*ACTION ITEM*: Nothing other than the lines from the one containing "ATOM 337 C CA" through the close of the entries below should be printed, each exactly.

*Records from a data collection*:

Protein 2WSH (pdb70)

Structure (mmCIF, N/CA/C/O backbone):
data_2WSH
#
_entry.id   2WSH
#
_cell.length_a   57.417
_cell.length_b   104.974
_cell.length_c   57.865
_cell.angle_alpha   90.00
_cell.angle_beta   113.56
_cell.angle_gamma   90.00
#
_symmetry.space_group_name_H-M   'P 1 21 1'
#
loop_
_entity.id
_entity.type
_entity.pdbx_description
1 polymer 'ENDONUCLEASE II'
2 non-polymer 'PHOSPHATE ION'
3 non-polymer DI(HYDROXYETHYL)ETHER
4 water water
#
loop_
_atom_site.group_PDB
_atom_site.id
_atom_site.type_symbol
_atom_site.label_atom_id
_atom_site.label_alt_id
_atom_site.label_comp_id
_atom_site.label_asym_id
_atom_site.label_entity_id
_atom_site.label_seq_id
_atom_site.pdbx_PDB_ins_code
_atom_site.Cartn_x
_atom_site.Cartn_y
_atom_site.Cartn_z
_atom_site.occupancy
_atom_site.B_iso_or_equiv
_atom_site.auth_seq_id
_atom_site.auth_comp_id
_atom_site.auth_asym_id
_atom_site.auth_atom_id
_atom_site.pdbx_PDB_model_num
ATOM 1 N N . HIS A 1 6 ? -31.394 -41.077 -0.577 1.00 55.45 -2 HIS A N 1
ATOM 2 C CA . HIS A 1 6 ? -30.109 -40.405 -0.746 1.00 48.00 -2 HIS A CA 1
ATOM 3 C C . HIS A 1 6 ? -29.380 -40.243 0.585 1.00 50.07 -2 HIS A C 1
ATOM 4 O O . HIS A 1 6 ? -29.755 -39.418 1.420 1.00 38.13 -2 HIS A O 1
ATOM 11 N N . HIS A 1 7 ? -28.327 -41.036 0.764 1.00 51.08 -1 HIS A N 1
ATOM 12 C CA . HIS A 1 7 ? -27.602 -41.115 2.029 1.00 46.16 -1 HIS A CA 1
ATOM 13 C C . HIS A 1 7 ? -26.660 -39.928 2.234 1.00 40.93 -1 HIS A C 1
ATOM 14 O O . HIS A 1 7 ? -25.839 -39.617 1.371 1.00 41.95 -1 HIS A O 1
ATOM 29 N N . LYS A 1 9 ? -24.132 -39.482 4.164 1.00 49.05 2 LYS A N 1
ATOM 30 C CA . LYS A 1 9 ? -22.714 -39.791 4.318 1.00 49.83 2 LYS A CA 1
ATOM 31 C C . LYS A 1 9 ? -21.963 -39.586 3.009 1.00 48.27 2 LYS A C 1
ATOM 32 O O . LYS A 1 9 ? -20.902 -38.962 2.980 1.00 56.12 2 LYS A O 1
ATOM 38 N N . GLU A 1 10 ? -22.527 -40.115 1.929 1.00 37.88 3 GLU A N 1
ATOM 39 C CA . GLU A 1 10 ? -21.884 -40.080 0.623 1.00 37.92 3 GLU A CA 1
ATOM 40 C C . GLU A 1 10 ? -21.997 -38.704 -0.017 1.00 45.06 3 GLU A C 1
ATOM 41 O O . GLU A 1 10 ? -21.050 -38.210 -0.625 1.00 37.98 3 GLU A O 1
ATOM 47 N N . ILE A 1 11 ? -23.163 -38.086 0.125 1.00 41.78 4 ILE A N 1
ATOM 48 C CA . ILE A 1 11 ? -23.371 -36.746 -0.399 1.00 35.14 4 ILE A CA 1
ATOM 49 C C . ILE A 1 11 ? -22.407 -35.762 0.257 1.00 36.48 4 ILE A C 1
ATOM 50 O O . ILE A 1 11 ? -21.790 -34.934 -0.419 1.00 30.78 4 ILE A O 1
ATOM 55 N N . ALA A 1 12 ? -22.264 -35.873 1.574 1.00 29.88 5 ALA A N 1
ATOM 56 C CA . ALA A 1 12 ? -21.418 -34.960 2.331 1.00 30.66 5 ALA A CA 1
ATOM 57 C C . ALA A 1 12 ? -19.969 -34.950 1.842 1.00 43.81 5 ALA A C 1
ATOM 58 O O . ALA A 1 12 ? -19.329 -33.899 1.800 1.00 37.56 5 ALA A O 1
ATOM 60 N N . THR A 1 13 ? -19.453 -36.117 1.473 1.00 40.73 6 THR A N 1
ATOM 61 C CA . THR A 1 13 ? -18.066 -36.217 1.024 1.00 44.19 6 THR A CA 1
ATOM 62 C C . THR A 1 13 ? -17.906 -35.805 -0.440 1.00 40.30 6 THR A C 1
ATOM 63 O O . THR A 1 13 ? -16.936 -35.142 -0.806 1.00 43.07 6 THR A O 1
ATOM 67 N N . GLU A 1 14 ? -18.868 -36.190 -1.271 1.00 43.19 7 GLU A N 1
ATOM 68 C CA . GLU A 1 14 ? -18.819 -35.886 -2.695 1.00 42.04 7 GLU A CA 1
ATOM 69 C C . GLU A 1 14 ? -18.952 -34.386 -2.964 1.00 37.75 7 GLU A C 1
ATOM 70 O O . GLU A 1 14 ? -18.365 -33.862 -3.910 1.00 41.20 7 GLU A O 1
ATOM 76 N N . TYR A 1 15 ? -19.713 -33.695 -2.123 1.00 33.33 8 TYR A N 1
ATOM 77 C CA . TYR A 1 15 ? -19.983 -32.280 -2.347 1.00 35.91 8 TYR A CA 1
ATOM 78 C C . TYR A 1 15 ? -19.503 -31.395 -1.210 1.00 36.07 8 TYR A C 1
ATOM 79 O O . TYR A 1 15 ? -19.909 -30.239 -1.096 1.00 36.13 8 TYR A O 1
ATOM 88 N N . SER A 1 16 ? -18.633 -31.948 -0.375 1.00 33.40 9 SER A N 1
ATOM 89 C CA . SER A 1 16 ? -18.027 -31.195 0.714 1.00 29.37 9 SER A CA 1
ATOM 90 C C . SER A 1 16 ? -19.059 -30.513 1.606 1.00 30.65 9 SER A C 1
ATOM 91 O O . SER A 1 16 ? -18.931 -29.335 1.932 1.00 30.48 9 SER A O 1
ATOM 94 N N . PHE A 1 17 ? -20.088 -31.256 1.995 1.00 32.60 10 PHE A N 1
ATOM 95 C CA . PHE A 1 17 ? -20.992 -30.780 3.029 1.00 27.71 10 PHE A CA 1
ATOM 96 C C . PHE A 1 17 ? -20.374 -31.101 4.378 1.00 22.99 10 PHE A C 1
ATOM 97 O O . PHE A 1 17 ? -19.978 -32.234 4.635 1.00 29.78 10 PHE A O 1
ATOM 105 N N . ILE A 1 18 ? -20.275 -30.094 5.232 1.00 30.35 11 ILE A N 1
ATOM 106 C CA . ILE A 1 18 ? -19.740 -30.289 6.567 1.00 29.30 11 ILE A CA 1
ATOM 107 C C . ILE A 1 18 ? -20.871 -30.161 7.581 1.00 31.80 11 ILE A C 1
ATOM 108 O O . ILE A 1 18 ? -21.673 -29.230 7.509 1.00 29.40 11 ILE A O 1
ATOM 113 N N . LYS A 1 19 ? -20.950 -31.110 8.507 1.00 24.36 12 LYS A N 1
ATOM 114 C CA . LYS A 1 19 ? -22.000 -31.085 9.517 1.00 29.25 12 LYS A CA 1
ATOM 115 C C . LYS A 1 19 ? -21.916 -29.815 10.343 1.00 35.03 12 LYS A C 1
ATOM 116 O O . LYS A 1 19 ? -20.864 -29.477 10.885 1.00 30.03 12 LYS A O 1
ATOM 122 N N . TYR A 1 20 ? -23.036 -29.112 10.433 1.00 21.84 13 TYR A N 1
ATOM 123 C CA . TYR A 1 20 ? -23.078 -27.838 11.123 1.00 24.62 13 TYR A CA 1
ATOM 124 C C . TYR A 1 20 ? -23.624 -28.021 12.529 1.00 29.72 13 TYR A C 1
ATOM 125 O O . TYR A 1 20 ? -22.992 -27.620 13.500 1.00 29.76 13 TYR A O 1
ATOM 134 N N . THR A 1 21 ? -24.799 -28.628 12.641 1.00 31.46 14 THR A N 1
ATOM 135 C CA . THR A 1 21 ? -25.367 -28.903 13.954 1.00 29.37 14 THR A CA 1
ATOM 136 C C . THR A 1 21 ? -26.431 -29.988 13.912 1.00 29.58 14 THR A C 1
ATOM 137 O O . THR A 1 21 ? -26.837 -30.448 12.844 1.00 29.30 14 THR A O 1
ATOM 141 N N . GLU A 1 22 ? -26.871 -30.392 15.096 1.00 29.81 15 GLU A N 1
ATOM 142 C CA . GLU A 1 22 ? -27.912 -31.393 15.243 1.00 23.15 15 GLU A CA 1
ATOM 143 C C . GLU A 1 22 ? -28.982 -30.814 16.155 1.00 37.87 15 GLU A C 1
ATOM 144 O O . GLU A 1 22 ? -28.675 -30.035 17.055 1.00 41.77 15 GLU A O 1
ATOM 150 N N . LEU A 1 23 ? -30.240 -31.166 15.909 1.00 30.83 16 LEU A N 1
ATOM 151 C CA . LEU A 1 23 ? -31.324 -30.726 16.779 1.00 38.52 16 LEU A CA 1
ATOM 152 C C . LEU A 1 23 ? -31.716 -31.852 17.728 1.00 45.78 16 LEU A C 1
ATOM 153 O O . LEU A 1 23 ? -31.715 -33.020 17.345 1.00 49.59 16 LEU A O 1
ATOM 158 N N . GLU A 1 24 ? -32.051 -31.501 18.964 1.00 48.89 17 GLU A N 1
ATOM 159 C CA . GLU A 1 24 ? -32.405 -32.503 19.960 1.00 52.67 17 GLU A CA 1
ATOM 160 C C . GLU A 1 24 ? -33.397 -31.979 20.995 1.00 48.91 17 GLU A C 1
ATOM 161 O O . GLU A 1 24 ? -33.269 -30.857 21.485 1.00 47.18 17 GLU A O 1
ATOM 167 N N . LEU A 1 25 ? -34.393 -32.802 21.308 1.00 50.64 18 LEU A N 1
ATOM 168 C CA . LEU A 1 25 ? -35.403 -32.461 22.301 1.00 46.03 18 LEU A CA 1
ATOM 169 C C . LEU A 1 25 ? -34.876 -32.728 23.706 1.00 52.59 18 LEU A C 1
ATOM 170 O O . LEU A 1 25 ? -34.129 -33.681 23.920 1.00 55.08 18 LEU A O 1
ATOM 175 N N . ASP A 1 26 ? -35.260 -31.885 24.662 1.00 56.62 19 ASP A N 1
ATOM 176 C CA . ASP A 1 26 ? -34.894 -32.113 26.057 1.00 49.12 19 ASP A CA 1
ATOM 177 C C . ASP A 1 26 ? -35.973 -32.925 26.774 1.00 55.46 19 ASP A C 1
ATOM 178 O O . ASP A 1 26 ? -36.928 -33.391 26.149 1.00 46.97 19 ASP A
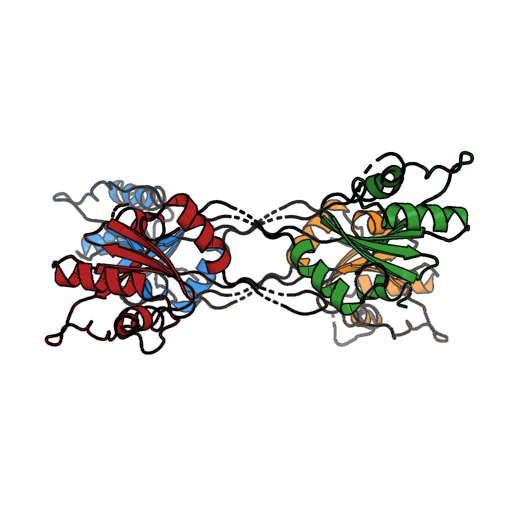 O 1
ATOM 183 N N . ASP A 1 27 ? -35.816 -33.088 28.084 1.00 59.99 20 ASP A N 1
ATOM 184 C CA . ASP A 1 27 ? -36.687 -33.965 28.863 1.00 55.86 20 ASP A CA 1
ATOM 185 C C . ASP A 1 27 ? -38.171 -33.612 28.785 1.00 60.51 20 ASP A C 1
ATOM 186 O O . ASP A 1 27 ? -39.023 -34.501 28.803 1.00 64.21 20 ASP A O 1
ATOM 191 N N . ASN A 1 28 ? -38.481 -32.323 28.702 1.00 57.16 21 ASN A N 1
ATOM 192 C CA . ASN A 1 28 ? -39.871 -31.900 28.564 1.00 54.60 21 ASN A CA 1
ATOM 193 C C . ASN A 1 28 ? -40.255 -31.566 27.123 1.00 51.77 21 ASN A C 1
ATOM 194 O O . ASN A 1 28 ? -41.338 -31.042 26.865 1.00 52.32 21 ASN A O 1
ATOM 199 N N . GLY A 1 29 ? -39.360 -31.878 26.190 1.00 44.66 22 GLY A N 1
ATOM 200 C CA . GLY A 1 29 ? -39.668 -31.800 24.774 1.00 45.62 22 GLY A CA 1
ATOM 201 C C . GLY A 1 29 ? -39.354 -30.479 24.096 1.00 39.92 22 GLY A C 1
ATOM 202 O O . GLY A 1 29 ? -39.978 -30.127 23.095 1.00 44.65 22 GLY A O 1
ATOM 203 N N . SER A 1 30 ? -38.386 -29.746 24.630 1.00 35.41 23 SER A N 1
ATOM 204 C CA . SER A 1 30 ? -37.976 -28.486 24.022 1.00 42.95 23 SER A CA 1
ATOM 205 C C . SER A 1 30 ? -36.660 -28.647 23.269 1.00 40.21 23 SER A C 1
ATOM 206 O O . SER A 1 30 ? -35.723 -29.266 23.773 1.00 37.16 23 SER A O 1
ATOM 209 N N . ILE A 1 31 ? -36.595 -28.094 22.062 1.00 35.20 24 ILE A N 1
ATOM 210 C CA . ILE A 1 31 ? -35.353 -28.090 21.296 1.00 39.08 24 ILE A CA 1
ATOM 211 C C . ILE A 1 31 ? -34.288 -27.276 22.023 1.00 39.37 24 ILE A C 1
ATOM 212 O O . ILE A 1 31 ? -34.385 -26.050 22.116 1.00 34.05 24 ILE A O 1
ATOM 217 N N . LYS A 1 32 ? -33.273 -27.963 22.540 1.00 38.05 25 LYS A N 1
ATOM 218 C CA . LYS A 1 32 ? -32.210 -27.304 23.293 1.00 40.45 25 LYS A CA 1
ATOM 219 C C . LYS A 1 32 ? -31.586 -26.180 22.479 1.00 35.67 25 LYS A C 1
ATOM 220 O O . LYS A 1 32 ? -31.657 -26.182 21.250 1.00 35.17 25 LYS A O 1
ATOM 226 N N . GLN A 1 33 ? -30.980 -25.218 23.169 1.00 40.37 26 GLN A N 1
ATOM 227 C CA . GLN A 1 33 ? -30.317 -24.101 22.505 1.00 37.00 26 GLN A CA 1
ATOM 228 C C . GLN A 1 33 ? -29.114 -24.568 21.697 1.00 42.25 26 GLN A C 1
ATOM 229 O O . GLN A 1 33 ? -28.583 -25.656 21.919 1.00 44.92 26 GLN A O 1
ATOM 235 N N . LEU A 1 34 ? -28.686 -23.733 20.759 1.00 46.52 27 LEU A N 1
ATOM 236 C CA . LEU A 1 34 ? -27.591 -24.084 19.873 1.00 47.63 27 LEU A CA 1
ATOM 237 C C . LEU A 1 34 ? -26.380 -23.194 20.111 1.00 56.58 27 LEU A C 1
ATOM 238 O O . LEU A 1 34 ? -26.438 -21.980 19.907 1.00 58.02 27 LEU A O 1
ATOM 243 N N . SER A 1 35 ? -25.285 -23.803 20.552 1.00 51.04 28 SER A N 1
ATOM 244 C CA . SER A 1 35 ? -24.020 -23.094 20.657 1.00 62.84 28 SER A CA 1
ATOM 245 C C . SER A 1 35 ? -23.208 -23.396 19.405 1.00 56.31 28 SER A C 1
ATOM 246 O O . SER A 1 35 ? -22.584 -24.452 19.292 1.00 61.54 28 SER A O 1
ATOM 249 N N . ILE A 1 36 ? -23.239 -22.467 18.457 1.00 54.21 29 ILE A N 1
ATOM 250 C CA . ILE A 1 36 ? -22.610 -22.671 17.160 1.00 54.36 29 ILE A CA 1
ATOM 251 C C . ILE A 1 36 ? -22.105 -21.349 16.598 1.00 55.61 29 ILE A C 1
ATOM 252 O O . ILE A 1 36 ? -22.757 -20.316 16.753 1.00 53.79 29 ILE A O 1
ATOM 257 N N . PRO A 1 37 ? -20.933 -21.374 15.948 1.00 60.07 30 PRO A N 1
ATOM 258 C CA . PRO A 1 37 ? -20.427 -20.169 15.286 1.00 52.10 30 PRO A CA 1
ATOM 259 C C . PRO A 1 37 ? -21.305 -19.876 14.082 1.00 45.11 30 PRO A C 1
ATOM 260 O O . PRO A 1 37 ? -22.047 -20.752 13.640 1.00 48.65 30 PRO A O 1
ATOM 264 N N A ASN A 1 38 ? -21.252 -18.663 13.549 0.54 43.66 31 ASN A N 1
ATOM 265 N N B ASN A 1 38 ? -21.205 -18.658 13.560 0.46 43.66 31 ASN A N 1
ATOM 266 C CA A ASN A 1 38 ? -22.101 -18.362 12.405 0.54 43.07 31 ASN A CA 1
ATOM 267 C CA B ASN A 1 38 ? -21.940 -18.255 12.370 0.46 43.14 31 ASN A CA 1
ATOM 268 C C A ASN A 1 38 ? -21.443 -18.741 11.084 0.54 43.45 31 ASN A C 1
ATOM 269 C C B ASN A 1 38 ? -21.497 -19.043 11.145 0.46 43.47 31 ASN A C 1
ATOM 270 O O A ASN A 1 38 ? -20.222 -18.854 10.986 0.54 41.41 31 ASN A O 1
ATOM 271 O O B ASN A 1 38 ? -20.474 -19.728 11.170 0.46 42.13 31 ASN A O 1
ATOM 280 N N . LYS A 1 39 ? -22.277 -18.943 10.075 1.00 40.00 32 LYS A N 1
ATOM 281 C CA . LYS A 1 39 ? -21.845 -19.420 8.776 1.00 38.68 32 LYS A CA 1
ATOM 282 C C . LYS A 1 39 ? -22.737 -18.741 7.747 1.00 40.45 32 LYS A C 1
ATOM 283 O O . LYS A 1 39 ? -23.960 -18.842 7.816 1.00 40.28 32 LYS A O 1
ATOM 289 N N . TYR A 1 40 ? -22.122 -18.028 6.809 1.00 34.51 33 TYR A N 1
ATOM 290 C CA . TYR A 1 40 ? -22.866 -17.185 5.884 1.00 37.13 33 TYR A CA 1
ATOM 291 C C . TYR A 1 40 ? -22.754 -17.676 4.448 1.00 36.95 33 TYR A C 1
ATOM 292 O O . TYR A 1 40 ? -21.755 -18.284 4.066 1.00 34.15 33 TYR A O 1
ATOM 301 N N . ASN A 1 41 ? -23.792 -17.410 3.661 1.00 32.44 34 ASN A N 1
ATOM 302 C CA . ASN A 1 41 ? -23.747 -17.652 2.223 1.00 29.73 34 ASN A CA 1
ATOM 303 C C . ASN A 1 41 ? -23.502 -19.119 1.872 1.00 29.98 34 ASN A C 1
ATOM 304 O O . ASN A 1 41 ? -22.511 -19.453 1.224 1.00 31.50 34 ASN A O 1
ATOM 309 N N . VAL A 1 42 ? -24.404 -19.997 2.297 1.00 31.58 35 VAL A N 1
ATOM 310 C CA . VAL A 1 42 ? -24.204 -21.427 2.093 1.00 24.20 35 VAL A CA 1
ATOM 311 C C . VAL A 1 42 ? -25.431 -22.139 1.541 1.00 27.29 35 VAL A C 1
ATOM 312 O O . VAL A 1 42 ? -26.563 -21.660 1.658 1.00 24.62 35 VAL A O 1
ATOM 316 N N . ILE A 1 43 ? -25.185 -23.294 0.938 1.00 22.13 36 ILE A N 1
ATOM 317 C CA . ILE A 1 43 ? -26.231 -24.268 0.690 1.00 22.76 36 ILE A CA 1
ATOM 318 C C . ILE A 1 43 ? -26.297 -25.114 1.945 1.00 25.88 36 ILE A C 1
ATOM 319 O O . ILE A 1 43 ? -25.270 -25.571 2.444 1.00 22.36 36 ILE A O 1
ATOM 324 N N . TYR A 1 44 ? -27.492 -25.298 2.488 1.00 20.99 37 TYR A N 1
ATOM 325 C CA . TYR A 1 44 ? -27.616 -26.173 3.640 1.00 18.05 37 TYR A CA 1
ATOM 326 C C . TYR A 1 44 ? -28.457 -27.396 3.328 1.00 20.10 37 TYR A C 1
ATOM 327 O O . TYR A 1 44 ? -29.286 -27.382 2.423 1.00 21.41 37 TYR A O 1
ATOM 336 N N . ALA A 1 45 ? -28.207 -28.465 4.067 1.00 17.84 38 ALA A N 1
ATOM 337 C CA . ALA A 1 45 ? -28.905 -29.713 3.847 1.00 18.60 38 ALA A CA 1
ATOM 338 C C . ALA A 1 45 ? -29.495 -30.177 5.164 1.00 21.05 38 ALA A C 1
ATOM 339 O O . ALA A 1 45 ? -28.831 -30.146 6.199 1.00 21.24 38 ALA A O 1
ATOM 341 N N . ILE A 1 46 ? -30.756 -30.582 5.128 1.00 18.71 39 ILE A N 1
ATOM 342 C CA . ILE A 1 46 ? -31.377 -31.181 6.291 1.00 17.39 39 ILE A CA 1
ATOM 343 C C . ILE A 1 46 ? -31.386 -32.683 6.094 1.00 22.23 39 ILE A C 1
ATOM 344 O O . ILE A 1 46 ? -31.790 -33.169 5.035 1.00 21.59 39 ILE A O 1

*ANSWER TO THE EXERCISE*:
ATOM 337 C CA . ALA A 1 45 ? -28.905 -29.713 3.847 1.00 18.60 38 ALA A CA 1
ATOM 338 C C . ALA A 1 45 ? -29.495 -30.177 5.164 1.00 21.05 38 ALA A C 1
ATOM 339 O O . ALA A 1 45 ? -28.831 -30.146 6.199 1.00 21.24 38 ALA A O 1
ATOM 341 N N . ILE A 1 46 ? -30.756 -30.582 5.128 1.00 18.71 39 ILE A N 1
ATOM 342 C CA . ILE A 1 46 ? -31.377 -31.181 6.291 1.00 17.39 39 ILE A CA 1
ATOM 343 C C . ILE A 1 46 ? -31.386 -32.683 6.094 1.00 22.23 39 ILE A C 1
ATOM 344 O O . ILE A 1 46 ? -31.790 -33.169 5.035 1.00 21.59 39 ILE A O 1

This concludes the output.